В тот день в душ его снова повели, пока он висел мертвым грузом на чужих плечах. В тот день его будто снова накачали до овощного состояния, потому что он абсолютно не понимал, что происходит и где он находится. В тот день в его голове билась, словно умирающая птица в силках, одна лишь мысль:
Имя.
Имя…
Мое имя…
32557241
Ряд повторяющихся чисел, абсолютно бессмысленных, но навязчивых до той степени, что он готов был биться головой об стену до тех пор, пока не раскроит себе череп, лишь бы понять их значение, или же прекратить их повторение.

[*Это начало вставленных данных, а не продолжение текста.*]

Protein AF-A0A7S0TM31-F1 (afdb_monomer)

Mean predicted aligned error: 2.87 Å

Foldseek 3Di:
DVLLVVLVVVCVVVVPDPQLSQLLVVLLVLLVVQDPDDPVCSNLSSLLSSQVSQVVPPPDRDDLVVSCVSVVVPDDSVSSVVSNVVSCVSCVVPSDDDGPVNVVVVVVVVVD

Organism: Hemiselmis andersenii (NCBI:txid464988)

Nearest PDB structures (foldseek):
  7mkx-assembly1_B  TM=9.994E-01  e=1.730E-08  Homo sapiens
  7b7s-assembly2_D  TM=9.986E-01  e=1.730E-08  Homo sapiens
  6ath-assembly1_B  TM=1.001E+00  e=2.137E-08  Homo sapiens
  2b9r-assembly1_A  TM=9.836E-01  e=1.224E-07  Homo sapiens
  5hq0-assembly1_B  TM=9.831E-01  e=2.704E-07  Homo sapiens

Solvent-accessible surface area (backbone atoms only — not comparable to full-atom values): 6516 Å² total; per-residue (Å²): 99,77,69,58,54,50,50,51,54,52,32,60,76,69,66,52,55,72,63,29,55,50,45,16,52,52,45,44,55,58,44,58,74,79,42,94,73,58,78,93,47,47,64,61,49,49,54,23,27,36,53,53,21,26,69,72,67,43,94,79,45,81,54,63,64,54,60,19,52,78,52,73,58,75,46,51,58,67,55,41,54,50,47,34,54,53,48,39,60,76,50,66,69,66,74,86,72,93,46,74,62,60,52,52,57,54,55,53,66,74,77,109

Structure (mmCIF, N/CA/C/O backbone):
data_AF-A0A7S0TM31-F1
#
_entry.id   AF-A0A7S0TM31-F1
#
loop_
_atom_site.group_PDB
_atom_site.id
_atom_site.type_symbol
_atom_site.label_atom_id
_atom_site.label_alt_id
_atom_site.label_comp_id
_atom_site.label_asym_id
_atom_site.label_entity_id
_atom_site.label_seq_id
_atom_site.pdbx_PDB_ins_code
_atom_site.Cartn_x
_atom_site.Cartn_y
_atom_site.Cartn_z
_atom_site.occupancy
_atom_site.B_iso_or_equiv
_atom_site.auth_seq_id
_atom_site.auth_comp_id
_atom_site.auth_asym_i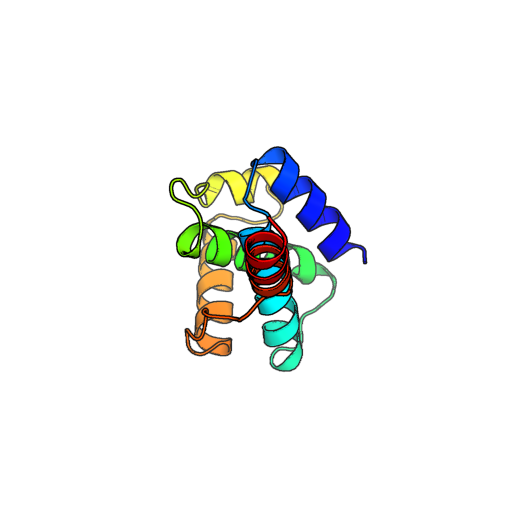d
_atom_site.auth_atom_id
_atom_site.pdbx_PDB_model_num
ATOM 1 N N . GLY A 1 1 ? 12.246 5.096 7.308 1.00 76.81 1 GLY A N 1
ATOM 2 C CA . GLY A 1 1 ? 13.177 4.594 6.272 1.00 76.81 1 GLY A CA 1
ATOM 3 C C . GLY A 1 1 ? 12.578 4.931 4.930 1.00 76.81 1 GLY A C 1
ATOM 4 O O . GLY A 1 1 ? 11.381 4.739 4.814 1.00 76.81 1 GLY A O 1
ATOM 5 N N . ILE A 1 2 ? 13.368 5.401 3.953 1.00 94.12 2 ILE A N 1
ATOM 6 C CA . ILE A 1 2 ? 12.901 6.198 2.789 1.00 94.12 2 ILE A CA 1
ATOM 7 C C . ILE A 1 2 ? 11.535 5.774 2.215 1.00 94.12 2 ILE A C 1
ATOM 9 O O . ILE A 1 2 ? 10.668 6.620 2.050 1.00 94.12 2 ILE A O 1
ATOM 13 N N . LEU A 1 3 ? 11.317 4.479 1.942 1.00 96.75 3 LEU A N 1
ATOM 14 C CA . LEU A 1 3 ? 10.030 3.994 1.424 1.00 96.75 3 LEU A CA 1
ATOM 15 C C . LEU A 1 3 ? 8.869 4.194 2.411 1.00 96.75 3 LEU A C 1
ATOM 17 O O . LEU A 1 3 ? 7.823 4.684 2.016 1.00 96.75 3 LEU A O 1
ATOM 21 N N . VAL A 1 4 ? 9.038 3.792 3.672 1.00 97.12 4 VAL A N 1
ATOM 22 C CA . VAL A 1 4 ? 7.996 3.909 4.705 1.00 97.12 4 VAL A CA 1
ATOM 23 C C . VAL A 1 4 ? 7.707 5.373 5.019 1.00 97.12 4 VAL A C 1
ATOM 25 O O . VAL A 1 4 ? 6.548 5.719 5.194 1.00 97.12 4 VAL A O 1
ATOM 28 N N . ASP A 1 5 ? 8.735 6.226 5.036 1.00 98.00 5 ASP A N 1
ATOM 29 C CA . ASP A 1 5 ? 8.555 7.666 5.268 1.00 98.00 5 ASP A CA 1
ATOM 30 C C . ASP A 1 5 ? 7.677 8.269 4.158 1.00 98.00 5 ASP A C 1
ATOM 32 O O . ASP A 1 5 ? 6.724 8.982 4.440 1.00 98.00 5 ASP A O 1
ATOM 36 N N . TRP A 1 6 ? 7.911 7.871 2.906 1.00 97.94 6 TRP A N 1
ATOM 37 C CA . TRP A 1 6 ? 7.062 8.265 1.784 1.00 97.94 6 TRP A CA 1
ATOM 38 C C . TRP A 1 6 ? 5.647 7.656 1.843 1.00 97.94 6 TRP A C 1
ATOM 40 O O . TRP A 1 6 ? 4.674 8.326 1.522 1.00 97.94 6 TRP A O 1
ATOM 50 N N . LEU A 1 7 ? 5.482 6.406 2.297 1.00 98.50 7 LEU A N 1
ATOM 51 C CA . LEU A 1 7 ? 4.146 5.818 2.489 1.00 98.50 7 LEU A CA 1
ATOM 52 C C . LEU A 1 7 ? 3.331 6.549 3.569 1.00 98.50 7 LEU A C 1
ATOM 54 O O . LEU A 1 7 ? 2.110 6.608 3.456 1.00 98.50 7 LEU A O 1
ATOM 58 N N . VAL A 1 8 ? 3.975 7.126 4.590 1.00 98.44 8 VAL A N 1
ATOM 59 C CA . VAL A 1 8 ? 3.291 7.997 5.563 1.00 98.44 8 VAL A CA 1
ATOM 60 C C . VAL A 1 8 ? 2.691 9.211 4.848 1.00 98.44 8 VAL A C 1
ATOM 62 O O . VAL A 1 8 ? 1.510 9.484 5.033 1.00 98.44 8 VAL A O 1
ATOM 65 N N . GLU A 1 9 ? 3.457 9.875 3.978 1.00 98.38 9 GLU A N 1
ATOM 66 C CA . GLU A 1 9 ? 2.982 11.029 3.196 1.00 98.38 9 GLU A CA 1
ATOM 67 C C . GLU A 1 9 ? 1.790 10.656 2.294 1.00 98.38 9 GLU A C 1
ATOM 69 O O . GLU A 1 9 ? 0.795 11.377 2.248 1.00 98.38 9 GLU A O 1
ATOM 74 N N . VAL A 1 10 ? 1.838 9.494 1.627 1.00 98.25 10 VAL A N 1
ATOM 75 C CA . VAL A 1 10 ? 0.719 9.001 0.797 1.00 98.25 10 VAL A CA 1
ATOM 76 C C . VAL A 1 10 ? -0.529 8.721 1.640 1.00 98.25 10 VAL A C 1
ATOM 78 O O . VAL A 1 10 ? -1.643 9.055 1.231 1.00 98.25 10 VAL A O 1
ATOM 81 N N . ALA A 1 11 ? -0.362 8.114 2.818 1.00 98.38 11 ALA A N 1
ATOM 82 C CA . ALA A 1 11 ? -1.472 7.846 3.724 1.00 98.38 11 ALA A CA 1
ATOM 83 C C . ALA A 1 11 ? -2.117 9.143 4.235 1.00 98.38 11 ALA A C 1
ATOM 85 O O . ALA A 1 11 ? -3.340 9.204 4.345 1.00 98.38 11 ALA A O 1
ATOM 86 N N . GLU A 1 12 ? -1.325 10.184 4.499 1.00 98.12 12 GLU A N 1
ATOM 87 C CA . GLU A 1 12 ? -1.828 11.508 4.875 1.00 98.12 12 GLU A CA 1
ATOM 88 C C . GLU A 1 12 ? -2.588 12.184 3.724 1.00 98.12 12 GLU A C 1
ATOM 90 O O . GLU A 1 12 ? -3.714 12.645 3.930 1.00 98.12 12 GLU A O 1
ATOM 95 N N . GLU A 1 13 ? -2.027 12.180 2.509 1.00 98.06 13 GLU A N 1
ATOM 96 C CA . GLU A 1 13 ? -2.643 12.775 1.311 1.00 98.06 13 GLU A CA 1
ATOM 97 C C . GLU A 1 13 ? -4.007 12.140 0.999 1.00 98.06 13 GLU A C 1
ATOM 99 O O . GLU A 1 13 ? -5.005 12.835 0.787 1.00 98.06 13 GLU A O 1
ATOM 104 N N . TYR A 1 14 ? -4.085 10.807 1.053 1.00 97.56 14 TYR A N 1
ATOM 105 C CA . TYR A 1 14 ? -5.321 10.057 0.815 1.00 97.56 14 TYR A CA 1
ATOM 106 C C . TYR A 1 14 ? -6.167 9.812 2.061 1.00 97.56 14 TYR A C 1
ATOM 108 O O . TYR A 1 14 ? -7.208 9.159 1.969 1.00 97.56 14 TYR A O 1
ATOM 116 N N . LYS A 1 15 ? -5.777 10.388 3.205 1.00 97.75 15 LYS A N 1
ATOM 117 C CA . LYS A 1 15 ? -6.496 10.300 4.486 1.00 97.75 15 LYS A CA 1
ATOM 118 C C . LYS A 1 15 ? -6.818 8.856 4.883 1.00 97.75 15 LYS A C 1
ATOM 120 O O . LYS A 1 15 ? -7.898 8.576 5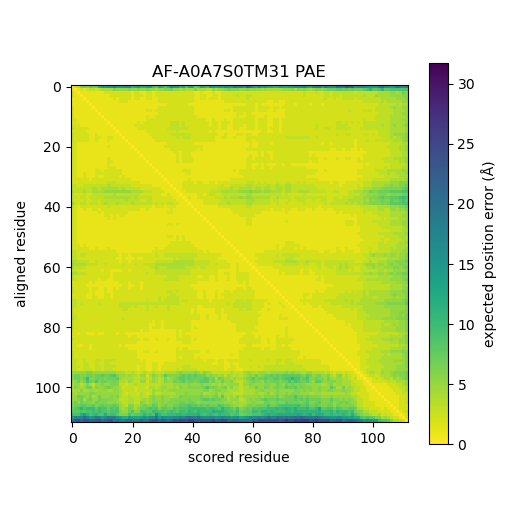.403 1.00 97.75 15 LYS A O 1
ATOM 125 N N . LEU A 1 16 ? -5.882 7.950 4.614 1.00 98.12 16 LEU A N 1
ATOM 126 C CA . LEU A 1 16 ? -5.993 6.542 4.965 1.00 98.12 16 LEU A CA 1
ATOM 127 C C . LEU A 1 16 ? -5.896 6.372 6.482 1.00 98.12 16 LEU A C 1
ATOM 129 O O . LEU A 1 16 ? -5.257 7.155 7.190 1.00 98.12 16 LEU A O 1
ATOM 133 N N . SER A 1 17 ? -6.536 5.329 6.995 1.00 97.50 17 SER A N 1
ATOM 134 C CA . SER A 1 17 ? -6.481 4.992 8.410 1.00 97.50 17 SER A CA 1
ATOM 135 C C . SER A 1 17 ? -5.059 4.624 8.850 1.00 97.50 17 SER A C 1
ATOM 137 O O . SER A 1 17 ? -4.227 4.142 8.077 1.00 97.50 17 SER A O 1
ATOM 139 N N . ALA A 1 18 ? -4.776 4.785 10.146 1.00 96.25 18 ALA A N 1
ATOM 140 C CA . ALA A 1 18 ? -3.515 4.309 10.711 1.00 96.25 18 ALA A CA 1
ATOM 141 C C . ALA A 1 18 ? -3.346 2.793 10.500 1.00 96.25 18 ALA A C 1
ATOM 143 O O . ALA A 1 18 ? -2.248 2.332 10.193 1.00 96.25 18 ALA A O 1
ATOM 144 N N . GLU A 1 19 ? -4.431 2.023 10.637 1.00 96.75 19 GLU A N 1
ATOM 145 C CA . GLU A 1 19 ? -4.426 0.570 10.446 1.00 96.75 19 GLU A CA 1
ATOM 146 C C . GLU A 1 19 ? -3.979 0.187 9.030 1.00 96.75 19 GLU A C 1
ATOM 148 O O . GLU A 1 19 ? -3.124 -0.684 8.878 1.00 96.75 19 GLU A O 1
ATOM 153 N N . ASN A 1 20 ? -4.453 0.900 8.006 1.00 97.88 20 ASN A N 1
ATOM 154 C CA . ASN A 1 20 ? -4.005 0.721 6.629 1.00 97.88 20 ASN A CA 1
ATOM 155 C C . ASN A 1 20 ? -2.488 0.882 6.486 1.00 97.88 20 ASN A C 1
ATOM 157 O O . ASN A 1 20 ? -1.830 0.011 5.916 1.00 97.88 20 ASN A O 1
ATOM 161 N N . LEU A 1 21 ? -1.907 1.943 7.048 1.00 97.81 21 LEU A N 1
ATOM 162 C CA . LEU A 1 21 ? -0.460 2.153 6.999 1.00 97.81 21 LEU A CA 1
ATOM 163 C C . LEU A 1 21 ? 0.308 1.017 7.705 1.00 97.81 21 LEU A C 1
ATOM 165 O O . LEU A 1 21 ? 1.332 0.544 7.196 1.00 97.81 21 LEU A O 1
ATOM 169 N N . TYR A 1 22 ? -0.193 0.533 8.848 1.00 97.69 22 TYR A N 1
ATOM 170 C CA . TYR A 1 22 ? 0.408 -0.606 9.552 1.00 97.69 22 TYR A CA 1
ATOM 171 C C . TYR A 1 22 ? 0.317 -1.907 8.747 1.00 97.69 22 TYR A C 1
ATOM 173 O O . TYR A 1 22 ? 1.308 -2.637 8.668 1.00 97.69 22 TYR A O 1
ATOM 181 N N . LEU A 1 23 ? -0.829 -2.193 8.125 1.00 98.38 23 LEU A N 1
ATOM 182 C CA . LEU A 1 23 ? -1.009 -3.353 7.249 1.00 98.38 23 LEU A CA 1
ATOM 183 C C . LEU A 1 23 ? -0.124 -3.252 6.004 1.00 98.38 23 LEU A C 1
ATOM 185 O O . LEU A 1 23 ? 0.584 -4.201 5.682 1.00 98.38 23 LEU A O 1
ATOM 189 N N . SER A 1 24 ? -0.074 -2.085 5.362 1.00 98.38 24 SER A N 1
ATOM 190 C CA . SER A 1 24 ? 0.800 -1.802 4.217 1.00 98.38 24 SER A CA 1
ATOM 191 C C . SER A 1 24 ? 2.257 -2.114 4.542 1.00 98.38 24 SER A C 1
ATOM 193 O O . SER A 1 24 ? 2.923 -2.846 3.810 1.00 98.38 24 SER A O 1
ATOM 195 N N . THR A 1 25 ? 2.739 -1.613 5.683 1.00 98.12 25 THR A N 1
ATOM 196 C CA . THR A 1 25 ? 4.106 -1.860 6.161 1.00 98.12 25 THR A CA 1
ATOM 197 C C . THR A 1 25 ? 4.326 -3.345 6.463 1.00 98.12 25 THR A C 1
ATOM 199 O O . THR A 1 25 ? 5.322 -3.921 6.028 1.00 98.12 25 THR A O 1
ATOM 202 N N . ASN A 1 26 ? 3.362 -4.008 7.118 1.00 98.38 26 ASN A N 1
ATOM 203 C CA . ASN A 1 26 ? 3.409 -5.450 7.369 1.00 98.38 26 ASN A CA 1
ATOM 204 C C . ASN A 1 26 ? 3.527 -6.264 6.070 1.00 98.38 26 ASN A C 1
ATOM 206 O O . ASN A 1 26 ? 4.302 -7.222 6.007 1.00 98.38 26 ASN A O 1
ATOM 210 N N . TYR A 1 27 ? 2.775 -5.890 5.033 1.00 98.75 27 TYR A N 1
ATOM 211 C CA . TYR A 1 27 ? 2.809 -6.555 3.734 1.00 98.75 27 TYR A CA 1
ATOM 212 C C . TYR A 1 27 ? 4.145 -6.341 3.029 1.00 98.75 27 TYR A C 1
ATOM 214 O O . TYR A 1 27 ? 4.696 -7.312 2.514 1.00 98.75 27 TYR A O 1
ATOM 222 N N . VAL A 1 28 ? 4.694 -5.118 3.052 1.00 98.62 28 VAL A N 1
ATOM 223 C CA . VAL A 1 28 ? 6.028 -4.819 2.503 1.00 98.62 28 VAL A CA 1
ATOM 224 C C . VAL A 1 28 ? 7.086 -5.711 3.152 1.00 98.62 28 VAL A C 1
ATOM 226 O O . VAL A 1 28 ? 7.796 -6.422 2.440 1.00 98.62 28 VAL A O 1
ATOM 229 N N . ASP A 1 29 ? 7.157 -5.750 4.482 1.00 98.12 29 ASP A N 1
ATOM 230 C CA . ASP A 1 29 ? 8.180 -6.523 5.197 1.00 98.12 29 ASP A CA 1
ATOM 231 C C . ASP A 1 29 ? 8.066 -8.030 4.921 1.00 98.12 29 ASP A C 1
ATOM 233 O O . ASP A 1 29 ? 9.054 -8.705 4.603 1.00 98.12 29 ASP A O 1
ATOM 237 N N . ARG A 1 30 ? 6.845 -8.577 4.984 1.00 98.50 30 ARG A N 1
ATOM 238 C CA . ARG A 1 30 ? 6.593 -10.000 4.709 1.00 98.50 30 ARG A CA 1
ATOM 239 C C . ARG A 1 30 ? 6.901 -10.362 3.262 1.00 98.50 30 ARG A C 1
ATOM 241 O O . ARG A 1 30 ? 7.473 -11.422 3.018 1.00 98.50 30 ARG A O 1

— Они использовали ток и накалывали тебя психотропными, чтобы заставить забыть, — услышал он в один из вечеров, и хотел было спросить, кто «они» и так ли сильно отличаются «они» от… нее, но вдруг понял, что совершенно ему все равно. Перед полной тарелкой горячей съедобной еды, которая до головокружения соблазнительно пахла и которую он был волен съесть, как его убедили, безо всяких условий самостоятельно (свободными в этот раз были обе руки) он ни о чем другом связно думать не мог. — Теперь ничего этого нет: твой организм чист, препараты вывелись, а физические повреждения, нанесенные мозгу, регенерируют. Ничто не помешает тебе постепенно все вспомнить.
Он ел слишком увлеченно, ему было слишком вкусно и он слишком давно ничего подобного не ел, чтобы хоть как-то реагировать на что-то постороннее. Но отсутствие очевидной реакции вовсе не значило, что он не слушал и не запоминал, чтобы позже все обдумать. А думать на полный желудок получалось заметно лучше.
— Я вспомнил имя. Стив. Я уверен, оно не мое, но я его помню, — он вздрогнул и поморщился, опасливо косясь на собственную металлическую руку, не вполне уверенный, что с ней делать и в какое положение пристроить, чтобы она перестала казаться адски тяжелой, неуправляемой и абсолютно лишней. — Еще я помню «Капитан Америка — враг. Наш враг. Твой враг. И он мертв, поэтому ты должен радоваться», — он процитировал на русском, не себя. Кого — не помнил. Помнил только боль от того, как остервенело вколачивали в него эти слова.
— Враг.
— Мертв.
— Он мертв!
— Он не придет за тобой!
========== Часть 3 ==========
Можно солдата забрать с войны, а как быть с войной внутри?
2 сентября 1945 год
Смирнов и команда больше не увлекались игрой в странную и непонятную уму солдата «Пьяницу», но добрый доктор отвоевала для него право посещать душ без сопровождения. Пару дней это право исправно соблюдалось, но сегодня за шумом воды солдат вдруг услышал тяжелые шаги и последовавший за ними настойчивый стук в дверь. Почти идеальная, без обрывов цепочка, которую солдату помогал выстраивать умиротворяющий шелест,
— Эй! Стальной кулак, я надеюсь, ты там не утопился? Леди Ди такого недосмотра нам не простит. Поэтому давай, закругляйся. Или через пять минут насильно вытащим, — охранник приоткрыл дверь ровно настолько, чтобы просунуть внутрь руку с полотенцем. — В следующий раз сам взять не додумаешься, до кам… комнаты пойдешь мокрый и голышом, — по ту сторону двери раздался рокот смеха.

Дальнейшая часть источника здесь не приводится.